Paris, le 13 juillet 2022
Cher Ami,
Ton papier sur la Justice, bien écrit comme toujours, mérite une réponse de ma part car il témoigne d’une sorte d’amertume qui ne te ressemble pas.
Dans l’ordre des valeurs, se situent le Bien, le Beau, le Vrai et le Juste. Notre passion pour le juste l’emporte sur notre attachement au bien, au beau et au vrai. La preuve résulte dans le fait qu’il n’y a pas de Ministère du bien mais un Ministère des affaires sociales, pas de Ministère du beau mais un Ministère des affaires culturelles et pas de Ministère du vrai, seulement dans les pires moments un Secrétariat d’État à l’information.
Mais il y a un Ministère de la Justice. De la naît notre inévitable déception. Nos juges appliquent la loi qui est, à un moment donné, l’expression de la conscience collective. Or la conscience collective évolue constamment et plus vite que la loi ne change.
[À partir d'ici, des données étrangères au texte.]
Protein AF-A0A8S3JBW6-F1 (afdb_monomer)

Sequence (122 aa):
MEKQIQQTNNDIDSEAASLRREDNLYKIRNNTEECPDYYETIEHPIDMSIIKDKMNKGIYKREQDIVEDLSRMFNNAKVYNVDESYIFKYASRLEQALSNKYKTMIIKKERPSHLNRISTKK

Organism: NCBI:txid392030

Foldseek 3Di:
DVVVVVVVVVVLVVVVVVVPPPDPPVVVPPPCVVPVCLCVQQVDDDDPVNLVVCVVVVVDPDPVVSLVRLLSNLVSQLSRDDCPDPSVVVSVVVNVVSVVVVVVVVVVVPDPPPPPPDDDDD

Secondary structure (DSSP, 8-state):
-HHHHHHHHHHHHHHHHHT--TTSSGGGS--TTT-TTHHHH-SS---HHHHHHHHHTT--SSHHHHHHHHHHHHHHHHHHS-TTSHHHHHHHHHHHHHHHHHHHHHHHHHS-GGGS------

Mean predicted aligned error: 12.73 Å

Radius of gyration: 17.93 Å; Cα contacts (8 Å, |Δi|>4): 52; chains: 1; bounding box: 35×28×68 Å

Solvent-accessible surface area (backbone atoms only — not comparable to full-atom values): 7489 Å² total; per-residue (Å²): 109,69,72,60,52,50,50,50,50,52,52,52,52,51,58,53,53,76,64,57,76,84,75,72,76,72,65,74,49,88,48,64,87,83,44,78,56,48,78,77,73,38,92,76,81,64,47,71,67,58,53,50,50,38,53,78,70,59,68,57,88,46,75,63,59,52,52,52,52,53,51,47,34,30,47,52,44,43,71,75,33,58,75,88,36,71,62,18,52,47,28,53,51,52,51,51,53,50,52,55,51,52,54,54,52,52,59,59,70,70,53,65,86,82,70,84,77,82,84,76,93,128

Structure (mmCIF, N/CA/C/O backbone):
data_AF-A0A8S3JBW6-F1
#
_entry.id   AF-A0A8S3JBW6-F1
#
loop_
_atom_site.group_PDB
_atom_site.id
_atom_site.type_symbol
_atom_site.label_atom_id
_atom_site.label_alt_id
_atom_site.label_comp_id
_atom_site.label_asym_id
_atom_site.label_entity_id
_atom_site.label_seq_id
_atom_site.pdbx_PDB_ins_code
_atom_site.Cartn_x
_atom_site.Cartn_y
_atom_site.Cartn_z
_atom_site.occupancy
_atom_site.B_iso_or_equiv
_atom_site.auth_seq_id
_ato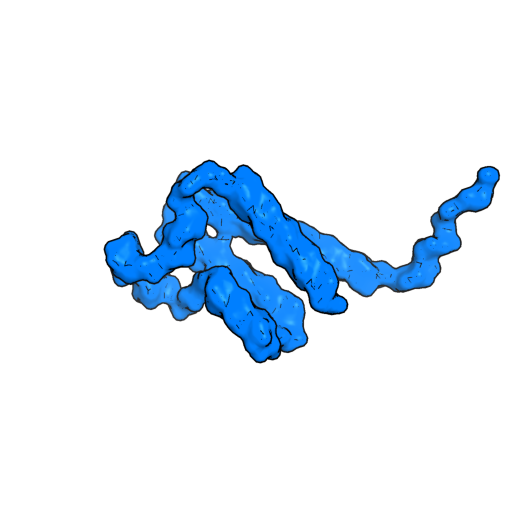m_site.auth_comp_id
_atom_site.auth_asym_id
_atom_site.auth_atom_id
_atom_site.pdbx_PDB_model_num
ATOM 1 N N . MET A 1 1 ? -13.388 6.154 17.077 1.00 45.62 1 MET A N 1
ATOM 2 C CA . MET A 1 1 ? -12.998 5.460 15.832 1.00 45.62 1 MET A CA 1
ATOM 3 C C . MET A 1 1 ? -12.690 6.473 14.738 1.00 45.62 1 MET A C 1
ATOM 5 O O . MET A 1 1 ? -11.525 6.621 14.406 1.00 45.62 1 MET A O 1
ATOM 9 N N . GLU A 1 2 ? -13.666 7.276 14.302 1.00 37.44 2 GLU A N 1
ATOM 10 C CA . GLU A 1 2 ? -13.503 8.299 13.247 1.00 37.44 2 GLU A CA 1
ATOM 11 C C . GLU A 1 2 ? -12.349 9.285 13.488 1.00 37.44 2 GLU A C 1
ATOM 13 O O . GLU A 1 2 ? -11.528 9.497 12.605 1.00 37.44 2 GLU A O 1
ATOM 18 N N . LYS A 1 3 ? -12.195 9.818 14.711 1.00 38.97 3 LYS A N 1
ATOM 19 C CA . LYS A 1 3 ? -11.095 10.753 15.036 1.00 38.97 3 LYS A CA 1
ATOM 20 C C . LYS A 1 3 ? -9.693 10.135 14.917 1.00 38.97 3 LYS A C 1
ATOM 22 O O . LYS A 1 3 ? -8.734 10.838 14.628 1.00 38.97 3 LYS A O 1
ATOM 27 N N . GLN A 1 4 ? -9.569 8.827 15.135 1.00 36.41 4 GLN A N 1
ATOM 28 C CA . GLN A 1 4 ? -8.288 8.109 15.106 1.00 36.41 4 GLN A CA 1
ATOM 29 C C . GLN A 1 4 ? -7.901 7.710 13.676 1.00 36.41 4 GLN A C 1
ATOM 31 O O . GLN A 1 4 ? -6.724 7.730 13.315 1.00 36.41 4 GLN A O 1
ATOM 36 N N . ILE A 1 5 ? -8.917 7.424 12.857 1.00 41.56 5 ILE A N 1
ATOM 37 C CA . ILE A 1 5 ? -8.813 7.217 11.411 1.00 41.56 5 ILE A CA 1
ATOM 38 C C . ILE A 1 5 ? -8.441 8.536 10.727 1.00 41.56 5 ILE A C 1
ATOM 40 O O . ILE A 1 5 ? -7.499 8.572 9.942 1.00 41.56 5 ILE A O 1
ATOM 44 N N . GLN A 1 6 ? -9.082 9.643 11.114 1.00 39.12 6 GLN A N 1
ATOM 45 C CA . GLN A 1 6 ? -8.775 10.969 10.580 1.00 39.12 6 GLN A CA 1
ATOM 46 C C . GLN A 1 6 ? -7.346 11.410 10.909 1.00 39.12 6 GLN A C 1
ATOM 48 O O . GLN A 1 6 ? -6.638 11.899 10.035 1.00 39.12 6 GLN A O 1
ATOM 53 N N . GLN A 1 7 ? -6.887 11.180 12.144 1.00 41.81 7 GLN A N 1
ATOM 54 C CA . GLN A 1 7 ? -5.495 11.447 12.506 1.00 41.81 7 GLN A CA 1
ATOM 55 C C . GLN A 1 7 ? -4.533 10.557 11.715 1.00 41.81 7 GLN A C 1
ATOM 57 O O . GLN A 1 7 ? -3.491 11.015 11.262 1.00 41.81 7 GLN A O 1
ATOM 62 N N . THR A 1 8 ? -4.901 9.292 11.499 1.00 43.22 8 THR A N 1
ATOM 63 C CA . THR A 1 8 ? -4.068 8.370 10.731 1.00 43.22 8 THR A CA 1
ATOM 64 C C . THR A 1 8 ? -3.914 8.800 9.278 1.00 43.22 8 THR A C 1
ATOM 66 O O . THR A 1 8 ? -2.796 8.737 8.769 1.00 43.22 8 THR A O 1
ATOM 69 N N . ASN A 1 9 ? -4.992 9.298 8.670 1.00 45.53 9 ASN A N 1
ATOM 70 C CA . ASN A 1 9 ? -4.988 9.893 7.337 1.00 45.53 9 ASN A CA 1
ATOM 71 C C . ASN A 1 9 ? -4.111 11.147 7.287 1.00 45.53 9 ASN A C 1
ATOM 73 O O . ASN A 1 9 ? -3.265 11.247 6.409 1.00 45.53 9 ASN A O 1
ATOM 77 N N . ASN A 1 10 ? -4.221 12.034 8.280 1.00 48.50 10 ASN A N 1
ATOM 78 C CA . ASN A 1 10 ? -3.405 13.248 8.345 1.00 48.50 10 ASN A CA 1
ATOM 79 C C . ASN A 1 10 ? -1.903 12.941 8.472 1.00 48.50 10 ASN A C 1
ATOM 81 O O . ASN A 1 10 ? -1.091 13.627 7.860 1.00 48.50 10 ASN A O 1
ATOM 85 N N . ASP A 1 11 ? -1.521 11.910 9.230 1.00 51.41 11 ASP A N 1
ATOM 86 C CA . ASP A 1 11 ? -0.110 11.541 9.379 1.00 51.41 11 ASP A CA 1
ATOM 87 C C . ASP A 1 11 ? 0.453 10.945 8.075 1.00 51.41 11 ASP A C 1
ATOM 89 O O . ASP A 1 11 ? 1.568 11.285 7.681 1.00 51.41 11 ASP A O 1
ATOM 93 N N . ILE A 1 12 ? -0.326 10.094 7.387 1.00 54.03 12 ILE A N 1
ATOM 94 C CA . ILE A 1 12 ? 0.034 9.518 6.077 1.00 54.03 12 ILE A CA 1
ATOM 95 C C . ILE A 1 12 ? 0.122 10.622 5.022 1.00 54.03 12 ILE A C 1
ATOM 97 O O . ILE A 1 12 ? 1.080 10.654 4.255 1.00 54.03 12 ILE A O 1
ATOM 101 N N . ASP A 1 13 ? -0.831 11.554 5.020 1.00 53.34 13 ASP A N 1
ATOM 102 C CA . ASP A 1 13 ? -0.833 12.705 4.122 1.00 53.34 13 ASP A CA 1
ATOM 103 C C . ASP A 1 13 ? 0.342 13.653 4.430 1.00 53.34 13 ASP A C 1
ATOM 105 O O . ASP A 1 13 ? 0.924 14.207 3.500 1.00 53.34 13 ASP A O 1
ATOM 109 N N . SER A 1 14 ? 0.757 13.798 5.697 1.00 53.53 14 SER A N 1
ATOM 110 C CA . SER A 1 14 ? 1.917 14.620 6.084 1.00 53.53 14 SER A CA 1
ATOM 111 C C . SER A 1 14 ? 3.261 13.994 5.686 1.00 53.53 14 SER A C 1
ATOM 113 O O . SER A 1 14 ? 4.140 14.701 5.192 1.00 53.53 14 SER A O 1
ATOM 115 N N . GLU A 1 15 ? 3.402 12.669 5.810 1.00 58.06 15 GLU A N 1
ATOM 116 C CA . GLU A 1 15 ? 4.581 11.919 5.351 1.00 58.06 15 GLU A CA 1
ATOM 117 C C . GLU A 1 15 ? 4.621 11.856 3.813 1.00 58.06 15 GLU A C 1
ATOM 119 O O . GLU A 1 15 ? 5.676 11.968 3.190 1.00 58.06 15 GLU A O 1
ATOM 124 N N . ALA A 1 16 ? 3.458 11.755 3.163 1.00 52.62 16 ALA A N 1
ATOM 125 C CA . ALA A 1 16 ? 3.345 11.854 1.713 1.00 52.62 16 ALA A CA 1
ATOM 126 C C . ALA A 1 16 ? 3.664 13.269 1.205 1.00 52.62 16 ALA A C 1
ATOM 128 O O . ALA A 1 16 ? 4.292 13.409 0.156 1.00 52.62 16 ALA A O 1
ATOM 129 N N . ALA A 1 17 ? 3.278 14.312 1.947 1.00 54.72 17 ALA A N 1
ATOM 130 C CA . ALA A 1 17 ? 3.553 15.707 1.615 1.00 54.72 17 ALA A CA 1
ATOM 131 C C . ALA A 1 17 ? 5.027 16.086 1.811 1.00 54.72 17 ALA A C 1
ATOM 133 O O . ALA A 1 17 ? 5.571 16.802 0.975 1.00 54.72 17 ALA A O 1
ATOM 134 N N . SER A 1 18 ? 5.703 15.576 2.844 1.00 48.97 18 SER A N 1
ATOM 135 C CA . SER A 1 18 ? 7.145 15.806 3.039 1.00 48.97 18 SER A CA 1
ATOM 136 C C . SER A 1 18 ? 8.004 15.140 1.951 1.00 48.97 18 SER A C 1
ATOM 138 O O . SER A 1 18 ? 9.122 15.579 1.678 1.00 48.97 18 SER A O 1
ATOM 140 N N . LEU A 1 19 ? 7.456 14.124 1.274 1.00 49.91 19 LEU A N 1
ATOM 141 C CA . LEU A 1 19 ? 8.065 13.430 0.137 1.00 49.91 19 LEU A CA 1
ATOM 142 C C . LEU A 1 19 ? 7.654 14.001 -1.232 1.00 49.91 19 LEU A C 1
ATOM 144 O O . LEU A 1 19 ? 8.184 13.563 -2.256 1.00 49.91 19 LEU A O 1
ATOM 148 N N . ARG A 1 20 ? 6.786 15.024 -1.270 1.00 46.38 20 ARG A N 1
ATOM 149 C CA . ARG A 1 20 ? 6.496 15.809 -2.480 1.00 46.38 20 ARG A CA 1
ATOM 150 C C . ARG A 1 20 ? 7.665 16.742 -2.803 1.00 46.38 20 ARG A C 1
ATOM 152 O O . ARG A 1 20 ? 7.584 17.951 -2.614 1.00 46.38 20 ARG A O 1
ATOM 159 N N . ARG A 1 21 ? 8.728 16.202 -3.398 1.00 47.50 21 ARG A N 1
ATOM 160 C CA . ARG A 1 21 ? 9.422 16.953 -4.456 1.00 47.50 21 ARG A CA 1
ATOM 161 C C . ARG A 1 21 ? 8.634 16.766 -5.756 1.00 47.50 21 ARG A C 1
ATOM 163 O O . ARG A 1 21 ? 8.847 15.839 -6.527 1.00 47.50 21 ARG A O 1
ATOM 170 N N . GLU A 1 22 ? 7.609 17.601 -5.823 1.00 43.34 22 GLU A N 1
ATOM 171 C CA . GLU A 1 22 ? 6.857 18.175 -6.944 1.00 43.34 22 GLU A CA 1
ATOM 172 C C . GLU A 1 22 ? 6.355 17.389 -8.167 1.00 43.34 22 GLU A C 1
ATOM 174 O O . GLU A 1 22 ? 5.411 17.914 -8.732 1.00 43.34 22 GLU A O 1
ATOM 179 N N . ASP A 1 23 ? 6.763 16.166 -8.540 1.00 47.66 23 ASP A N 1
ATOM 180 C CA . ASP A 1 23 ? 6.224 15.610 -9.819 1.00 47.66 23 ASP A CA 1
ATOM 181 C C . ASP A 1 23 ? 5.859 14.116 -9.903 1.00 47.66 23 ASP A C 1
ATOM 183 O O . ASP A 1 23 ? 5.221 13.702 -10.866 1.00 47.66 23 ASP A O 1
ATOM 187 N N . ASN A 1 24 ? 6.158 13.273 -8.908 1.00 48.06 24 ASN A N 1
ATOM 188 C CA . ASN A 1 24 ? 6.077 11.812 -9.129 1.00 48.06 24 ASN A CA 1
ATOM 189 C C . ASN A 1 24 ? 5.004 11.043 -8.341 1.00 48.06 24 ASN A C 1
ATOM 191 O O . ASN A 1 24 ? 4.905 9.828 -8.489 1.00 48.06 24 ASN A O 1
ATOM 195 N N . LEU A 1 25 ? 4.166 11.706 -7.535 1.00 46.84 25 LEU A N 1
ATOM 196 C CA . LEU A 1 25 ? 3.153 11.002 -6.729 1.00 46.84 25 LEU A CA 1
ATOM 197 C C . LEU A 1 25 ? 1.795 10.841 -7.443 1.00 46.84 25 LEU A C 1
ATOM 199 O O . LEU A 1 25 ? 1.056 9.907 -7.149 1.00 46.84 25 LEU A O 1
ATOM 203 N N . TYR A 1 26 ? 1.479 11.699 -8.422 1.00 43.78 26 TYR A N 1
ATOM 204 C CA . TYR A 1 26 ? 0.268 11.558 -9.250 1.00 43.78 26 TYR A CA 1
ATOM 205 C C . TYR A 1 26 ? 0.414 10.546 -10.400 1.00 43.78 26 TYR A C 1
ATOM 207 O O . TYR A 1 26 ? -0.589 10.205 -11.022 1.00 43.78 26 TYR A O 1
ATOM 215 N N . LYS A 1 27 ? 1.617 9.992 -10.617 1.00 43.81 27 LYS A N 1
ATOM 216 C CA . LYS A 1 27 ? 1.867 8.856 -11.526 1.00 43.81 27 LYS A CA 1
ATOM 217 C C . LYS A 1 27 ? 1.462 7.489 -10.964 1.00 43.81 27 LYS A C 1
ATOM 219 O O . LYS A 1 27 ? 1.462 6.510 -11.690 1.00 43.81 27 LYS A O 1
ATOM 224 N N . ILE A 1 28 ? 1.003 7.430 -9.710 1.00 46.84 28 ILE A N 1
ATOM 225 C CA . ILE A 1 28 ? 0.207 6.296 -9.192 1.00 46.84 28 ILE A CA 1
ATOM 226 C C . ILE A 1 28 ? -1.269 6.439 -9.633 1.00 46.84 28 ILE A C 1
ATOM 228 O O . ILE A 1 28 ? -2.187 5.885 -9.039 1.00 46.84 28 ILE A O 1
ATOM 232 N N . ARG A 1 29 ? -1.552 7.236 -10.667 1.00 43.00 29 ARG A N 1
ATOM 233 C CA . ARG A 1 29 ? -2.693 6.969 -11.535 1.00 43.00 29 ARG A CA 1
ATOM 234 C C . ARG A 1 29 ? -2.155 6.072 -12.631 1.00 43.00 29 ARG A C 1
ATOM 236 O O . ARG A 1 29 ? -1.376 6.542 -13.451 1.00 43.00 29 ARG A O 1
ATOM 243 N N . ASN A 1 30 ? -2.584 4.814 -12.638 1.00 48.06 30 ASN A N 1
ATOM 244 C CA . ASN A 1 30 ? -2.449 3.940 -13.796 1.00 48.06 30 ASN A CA 1
ATOM 245 C C . ASN A 1 30 ? -3.200 4.598 -14.963 1.00 48.06 30 ASN A C 1
ATOM 247 O O . ASN A 1 30 ? -4.385 4.346 -15.172 1.00 48.06 30 ASN A O 1
ATOM 251 N N . ASN A 1 31 ? -2.550 5.519 -15.674 1.00 43.47 31 ASN A N 1
ATOM 252 C CA . ASN A 1 31 ? -2.981 5.863 -17.011 1.00 43.47 31 ASN A CA 1
ATOM 253 C C . ASN A 1 31 ? -2.516 4.693 -17.875 1.00 43.47 31 ASN A C 1
ATOM 255 O O . ASN A 1 31 ? -1.320 4.412 -17.944 1.00 43.47 31 ASN A O 1
ATOM 259 N N . THR A 1 32 ? -3.459 3.979 -18.480 1.00 48.97 32 THR A N 1
ATOM 260 C CA . THR A 1 32 ? -3.210 2.804 -19.332 1.00 48.97 32 THR A CA 1
ATOM 261 C C . THR A 1 32 ? -2.239 3.087 -20.484 1.00 48.97 32 THR A C 1
ATOM 263 O O . THR A 1 32 ? -1.687 2.156 -21.056 1.00 48.97 32 THR A O 1
ATOM 266 N N . GLU A 1 33 ? -1.984 4.361 -20.794 1.00 46.97 33 GLU A N 1
ATOM 267 C CA . GLU A 1 33 ? -1.007 4.808 -21.789 1.00 46.97 33 GLU A CA 1
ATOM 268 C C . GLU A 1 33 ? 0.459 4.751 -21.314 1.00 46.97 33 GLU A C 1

Il en résulte un décalage permanent entre notre sentiment du juste et l’application du droit par le Juge.
C’est ce qui rend la parole de l’avocat essentielle.
En témoignent le procès de Bobigny sur l’avortement en 1972 où Gisèle Halimi a obtenu contre la loi une peine symbolique préfigurant la future légalisation de l’avortement, ainsi que le procès de Patrick Henry que Robert Badinter fit échapper à la peine de mort avant d’obtenir que la loi ne la supprime cinq ans plus tard.
Bien sûr nous sommes confrontés perpétuellement au sentiment de l’injustice que nous ne parvenons pas toujours à vaincre.
Permets-moi de te renvoyer à la parole du Curé de Torcy au jeune Curé d’Ambricourt dans Le Journal d’un Curé de Campagne de Georges Bernanos :
« Méfie-toi de l’injustice ! Surtout ne t’imagine pas que tu la feras reculer en la fixant droit dans les yeux comme un dompteur : tu n’échapperas pas à sa fascination et à son vertige. Surtout ne la regarde juste que ce qu’il faut et ne la regarde jamais sans prier ! ».
Je te souhaite de toujours privilégier l’espérance.
Je te redis mon indéfectible amitié.